What can manufacturers learn from Amazon?

people packing boxes on a shipping lineThe answer is: Companies that can ship the quickest and deliver product “on time” will win the business. At best, customers will give you, possibly, up to three opportunities to deliver the product to them in a timely manner.

To evaluate how you are you doing with your company’s manufacturing performance…take this quick assessment.

Once the customer loses confidence in your company’s production and delivery process, it is very hard to get that customer back. Amazon’s strategy is communicate, communicate, communicate! They tell you when your order is being prepared, they tell you when the order is shipped, and they provide you with the links to tools that allow you to follow shipment while being processed and after it is out of their hands. If your order is delayed, they let you know and provide you with new ship date.

What we see is that many manufacturers do not have the tools to effectively manage customer ship dates. They have very little, if not zero, visibility into future. Their focus is purely on today. Unfortunately, action is too often taken only when the customer’s shipment is late; and that is simply not acceptable for good customer service.

Why is this? The ERP systems of today do not have the tools to effectively execute on their customer sales orders. The ERP software assumes that you can meet all your demand in the time allotted with respect to constraints such as capacity, tools and/or labor requirements. Since the ERP scheduling software often lacks features like optimization, what-if analysis and basic finite logic, many manufacturers use Excel spreadsheets to manage the production floor. It turns out most manufacturers still have a fairly complex production process to deal with and manage.

For instance, a metal manufacturer who has product with two levels of Bills of Materials, might have a number of manufacturing steps at each level.

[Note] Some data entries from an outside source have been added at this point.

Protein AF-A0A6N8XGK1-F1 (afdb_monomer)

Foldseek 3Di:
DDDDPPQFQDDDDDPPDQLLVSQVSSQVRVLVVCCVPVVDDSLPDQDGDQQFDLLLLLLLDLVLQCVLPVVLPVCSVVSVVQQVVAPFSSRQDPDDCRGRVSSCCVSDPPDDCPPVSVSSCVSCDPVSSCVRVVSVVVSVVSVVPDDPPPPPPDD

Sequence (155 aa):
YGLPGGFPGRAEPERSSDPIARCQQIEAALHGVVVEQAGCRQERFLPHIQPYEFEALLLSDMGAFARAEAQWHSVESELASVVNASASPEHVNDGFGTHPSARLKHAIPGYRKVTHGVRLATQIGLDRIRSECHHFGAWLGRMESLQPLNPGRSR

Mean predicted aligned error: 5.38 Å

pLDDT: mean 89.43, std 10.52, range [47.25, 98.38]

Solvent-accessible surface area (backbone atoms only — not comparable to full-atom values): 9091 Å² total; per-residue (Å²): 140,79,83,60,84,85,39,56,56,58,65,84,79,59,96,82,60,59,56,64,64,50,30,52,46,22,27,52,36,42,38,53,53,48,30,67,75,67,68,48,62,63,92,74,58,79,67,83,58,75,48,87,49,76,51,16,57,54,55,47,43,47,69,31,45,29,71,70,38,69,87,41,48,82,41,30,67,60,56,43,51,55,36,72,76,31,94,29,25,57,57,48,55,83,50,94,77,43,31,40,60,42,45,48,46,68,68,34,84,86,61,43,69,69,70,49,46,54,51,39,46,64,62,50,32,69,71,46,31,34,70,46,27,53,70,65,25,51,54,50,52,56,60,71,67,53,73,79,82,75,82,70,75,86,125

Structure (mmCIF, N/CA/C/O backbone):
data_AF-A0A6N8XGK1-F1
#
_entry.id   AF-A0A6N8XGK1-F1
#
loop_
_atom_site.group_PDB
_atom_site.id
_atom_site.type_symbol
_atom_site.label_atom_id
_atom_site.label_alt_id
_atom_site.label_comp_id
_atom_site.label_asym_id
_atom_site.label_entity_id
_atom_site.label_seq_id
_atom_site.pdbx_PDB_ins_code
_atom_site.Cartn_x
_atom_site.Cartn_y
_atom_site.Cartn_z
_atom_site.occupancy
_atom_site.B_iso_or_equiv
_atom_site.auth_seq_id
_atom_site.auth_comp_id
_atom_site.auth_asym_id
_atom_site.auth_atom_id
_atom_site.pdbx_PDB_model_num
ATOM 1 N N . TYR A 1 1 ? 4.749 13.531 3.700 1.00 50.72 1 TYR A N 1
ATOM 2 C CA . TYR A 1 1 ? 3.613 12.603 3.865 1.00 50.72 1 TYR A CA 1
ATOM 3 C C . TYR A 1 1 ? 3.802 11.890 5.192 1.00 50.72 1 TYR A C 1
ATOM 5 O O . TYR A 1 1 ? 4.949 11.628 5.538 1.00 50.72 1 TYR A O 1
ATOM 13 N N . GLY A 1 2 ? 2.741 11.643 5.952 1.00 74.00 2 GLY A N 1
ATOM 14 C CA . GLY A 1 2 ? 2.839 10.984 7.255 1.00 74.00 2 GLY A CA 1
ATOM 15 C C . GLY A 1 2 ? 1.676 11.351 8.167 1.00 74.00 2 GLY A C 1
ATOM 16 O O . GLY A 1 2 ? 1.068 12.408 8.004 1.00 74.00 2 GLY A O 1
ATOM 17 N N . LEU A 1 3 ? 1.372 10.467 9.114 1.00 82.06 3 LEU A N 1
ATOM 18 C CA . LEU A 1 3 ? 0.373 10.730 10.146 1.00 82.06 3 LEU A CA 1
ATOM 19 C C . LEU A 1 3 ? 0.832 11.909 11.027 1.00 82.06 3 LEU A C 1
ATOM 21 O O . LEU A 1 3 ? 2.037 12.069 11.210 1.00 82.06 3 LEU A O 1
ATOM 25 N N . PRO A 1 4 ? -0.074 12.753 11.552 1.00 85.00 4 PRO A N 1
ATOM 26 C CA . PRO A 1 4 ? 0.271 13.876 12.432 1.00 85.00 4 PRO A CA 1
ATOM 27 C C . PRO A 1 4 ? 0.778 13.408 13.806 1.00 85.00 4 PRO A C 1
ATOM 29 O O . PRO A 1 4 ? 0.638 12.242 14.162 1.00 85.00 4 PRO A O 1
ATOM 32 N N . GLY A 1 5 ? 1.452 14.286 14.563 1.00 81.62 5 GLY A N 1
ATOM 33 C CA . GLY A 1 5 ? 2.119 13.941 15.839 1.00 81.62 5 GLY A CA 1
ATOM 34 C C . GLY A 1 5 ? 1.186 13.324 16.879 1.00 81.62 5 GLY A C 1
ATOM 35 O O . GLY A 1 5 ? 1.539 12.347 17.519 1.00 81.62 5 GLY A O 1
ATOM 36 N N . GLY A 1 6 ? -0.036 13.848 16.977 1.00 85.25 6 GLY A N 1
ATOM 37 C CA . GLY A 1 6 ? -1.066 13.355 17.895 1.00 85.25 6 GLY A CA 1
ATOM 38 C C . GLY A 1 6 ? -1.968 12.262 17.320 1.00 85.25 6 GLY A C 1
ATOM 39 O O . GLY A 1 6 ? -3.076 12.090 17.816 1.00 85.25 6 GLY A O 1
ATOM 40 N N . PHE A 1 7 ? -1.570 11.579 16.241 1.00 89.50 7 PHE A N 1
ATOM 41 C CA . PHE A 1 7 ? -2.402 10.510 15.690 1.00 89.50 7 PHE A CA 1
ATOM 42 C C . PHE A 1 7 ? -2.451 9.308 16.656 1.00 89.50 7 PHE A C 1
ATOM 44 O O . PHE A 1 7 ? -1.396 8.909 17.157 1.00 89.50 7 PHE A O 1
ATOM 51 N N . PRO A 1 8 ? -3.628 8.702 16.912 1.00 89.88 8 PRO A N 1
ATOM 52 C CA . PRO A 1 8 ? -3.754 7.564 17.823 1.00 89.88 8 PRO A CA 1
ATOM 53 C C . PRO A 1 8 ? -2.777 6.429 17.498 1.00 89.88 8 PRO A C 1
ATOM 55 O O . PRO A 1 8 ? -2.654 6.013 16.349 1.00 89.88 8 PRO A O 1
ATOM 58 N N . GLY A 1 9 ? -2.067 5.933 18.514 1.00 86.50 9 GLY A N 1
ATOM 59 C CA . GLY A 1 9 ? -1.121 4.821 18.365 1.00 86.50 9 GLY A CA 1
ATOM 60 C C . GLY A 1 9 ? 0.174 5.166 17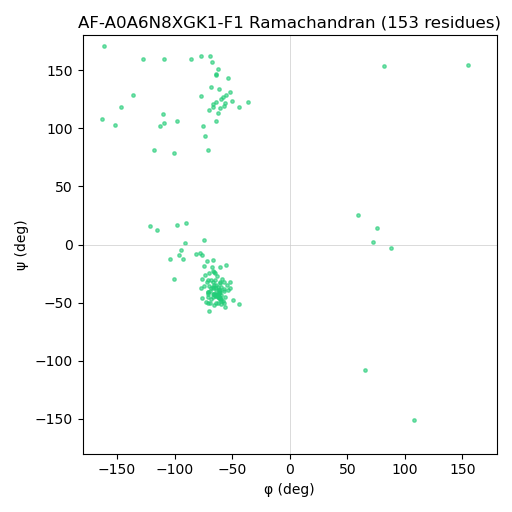.626 1.00 86.50 9 GLY A C 1
ATOM 61 O O . GLY A 1 9 ? 1.014 4.287 17.442 1.00 86.50 9 GLY A O 1
ATOM 62 N N . ARG A 1 10 ? 0.377 6.428 17.224 1.00 84.06 10 ARG A N 1
ATOM 63 C CA . ARG A 1 10 ? 1.642 6.870 16.642 1.00 84.06 10 ARG A CA 1
ATOM 64 C C . ARG A 1 10 ? 2.695 7.018 17.742 1.00 84.06 10 ARG A C 1
ATOM 66 O O . ARG A 1 10 ? 2.719 8.013 18.456 1.00 84.06 10 ARG A O 1
ATOM 73 N N . ALA A 1 11 ? 3.584 6.038 17.844 1.00 72.94 11 ALA A N 1
ATOM 74 C CA . ALA A 1 11 ? 4.844 6.179 18.566 1.00 72.94 11 ALA A CA 1
ATOM 75 C C . ALA A 1 11 ? 5.927 6.782 17.651 1.00 72.94 11 ALA A C 1
ATOM 77 O O . ALA A 1 11 ? 5.819 6.718 16.420 1.00 72.94 11 ALA A O 1
ATOM 78 N N . GLU A 1 12 ? 6.980 7.351 18.245 1.00 67.94 12 GLU A N 1
ATOM 79 C CA . GLU A 1 12 ? 8.197 7.662 17.492 1.00 67.94 12 GLU A CA 1
ATOM 80 C C . GLU A 1 12 ? 8.752 6.354 16.910 1.00 67.94 12 GLU A C 1
ATOM 82 O O . GLU A 1 12 ? 8.930 5.385 17.652 1.00 67.94 12 GLU A O 1
ATOM 87 N N . PRO A 1 13 ? 8.969 6.270 15.587 1.00 62.19 13 PRO A N 1
ATOM 88 C CA . PRO A 1 13 ? 9.389 5.027 14.973 1.00 62.19 13 PRO A CA 1
ATOM 89 C C . PRO A 1 13 ? 10.792 4.664 15.456 1.00 62.19 13 PRO A C 1
ATOM 91 O O . PRO A 1 13 ? 11.766 5.364 15.168 1.00 62.19 13 PRO A O 1
ATOM 94 N N . GLU A 1 14 ? 10.922 3.522 16.127 1.00 62.09 14 GLU A N 1
ATOM 95 C CA . GLU A 1 14 ? 12.225 2.881 16.245 1.00 62.09 14 GLU A CA 1
ATOM 96 C C . GLU A 1 14 ? 12.716 2.530 14.836 1.00 62.09 14 GLU A C 1
ATOM 98 O O . GLU A 1 14 ? 11.960 1.986 14.020 1.00 62.09 14 GLU A O 1
ATOM 103 N N . ARG A 1 15 ? 13.990 2.836 14.546 1.00 57.44 15 ARG A N 1
ATOM 104 C CA . ARG A 1 15 ? 14.609 2.665 13.215 1.00 57.44 15 ARG A CA 1
ATOM 105 C C . ARG A 1 15 ? 14.504 1.239 12.652 1.00 57.44 15 ARG A C 1
ATOM 107 O O . ARG A 1 15 ? 14.677 1.073 11.453 1.00 57.44 15 ARG A O 1
ATOM 114 N N . SER A 1 16 ? 14.224 0.245 13.495 1.00 60.00 16 SER A N 1
ATOM 115 C CA . SER A 1 16 ? 14.162 -1.181 13.152 1.00 60.00 16 SER A CA 1
ATOM 116 C C . SER A 1 16 ? 12.760 -1.799 13.302 1.00 60.00 16 SER A C 1
ATOM 118 O O . SER A 1 16 ? 12.632 -3.022 13.302 1.00 60.00 16 SER A O 1
ATOM 120 N N . SER A 1 17 ? 11.708 -0.993 13.471 1.00 76.88 17 SER A N 1
ATOM 121 C CA . SER A 1 17 ? 10.349 -1.524 13.647 1.00 76.88 17 SER A CA 1
ATOM 122 C C . SER A 1 17 ? 9.738 -1.987 12.321 1.00 76.88 17 SER A C 1
ATOM 124 O O . SER A 1 17 ? 9.678 -1.213 11.358 1.00 76.88 17 SER A O 1
ATOM 126 N N . ASP A 1 18 ? 9.239 -3.225 12.300 1.00 89.94 18 ASP A N 1
ATOM 127 C CA . ASP A 1 18 ? 8.448 -3.781 11.197 1.00 89.94 18 ASP A CA 1
ATOM 128 C C . ASP A 1 18 ? 7.307 -2.808 10.809 1.00 89.94 18 ASP A C 1
ATOM 130 O O . ASP A 1 18 ? 6.514 -2.407 11.675 1.00 89.94 18 ASP A O 1
ATOM 134 N N . PRO A 1 19 ? 7.224 -2.369 9.535 1.00 91.38 19 PRO A N 1
ATOM 135 C CA . PRO A 1 19 ? 6.176 -1.459 9.088 1.00 91.38 19 PRO A CA 1
ATOM 136 C C . PRO A 1 19 ? 4.763 -2.015 9.253 1.00 91.38 19 PRO A C 1
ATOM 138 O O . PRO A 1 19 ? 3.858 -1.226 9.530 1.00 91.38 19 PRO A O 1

If one of those steps fail, the cascade affect for that one job (and that customer order) could be significant.

The metals manufacturer has to look at several variables to effectively schedule:

  • Does a given part have all the raw materials required for manufacturing and if the raw materials are not in inventory, will new Purchase Orders arrive on time?
  • Is the tooling available at the time it is needed and if not, when is the soonest it can be available and what is the effect on the customer order(s)?
  • Is there enough labor to make operation date for each operation step and what are the results of using some limited personnel overtime to make the promised due date?

What are the typical variables that must be incorporated into a schedule?

  • Machine availability
  • Labor availability
  • Material availability
  • Tooling availability

If any of these variables slip, then the production schedule will fail. One material delay could affect hundreds, if not thousands, of operations. This cannot be modeled in an Excel spreadsheet. This explains why many manufacturers are only managing today’s late jobs and past due jobs. They cannot look into the future and anticipate jobs that will be late. They hardly have enough time to update the spreadsheet with completed orders!

Today’s fast pace environment requires the latest in software scheduling tools to manage it. When a new customer order comes in, the manufacturer needs to have confidence that he can give accurate promise dates based on a real-life schedule. Providing not just Available-to-Promise (ATP) but also Capable-to-Promise (CTP). Not just have inventory available but promising to build the customer order as quick as possible.

If that schedule changes and it affects one or more customer orders, then the software needs to immediately alert the appropriate people of a delay in the schedule. Once a scheduler is alerted of a problem, he can make intelligent decisions on how he wants to handle the delay. He could look at potentially adding overtime, outsource, or call customer order and give new ship date.

Amazon has set a high bar for all providers of goods and services. It manufacturers don’t evolve to meet and exceed expectations, they will cease to exist and the ones that do will thrive.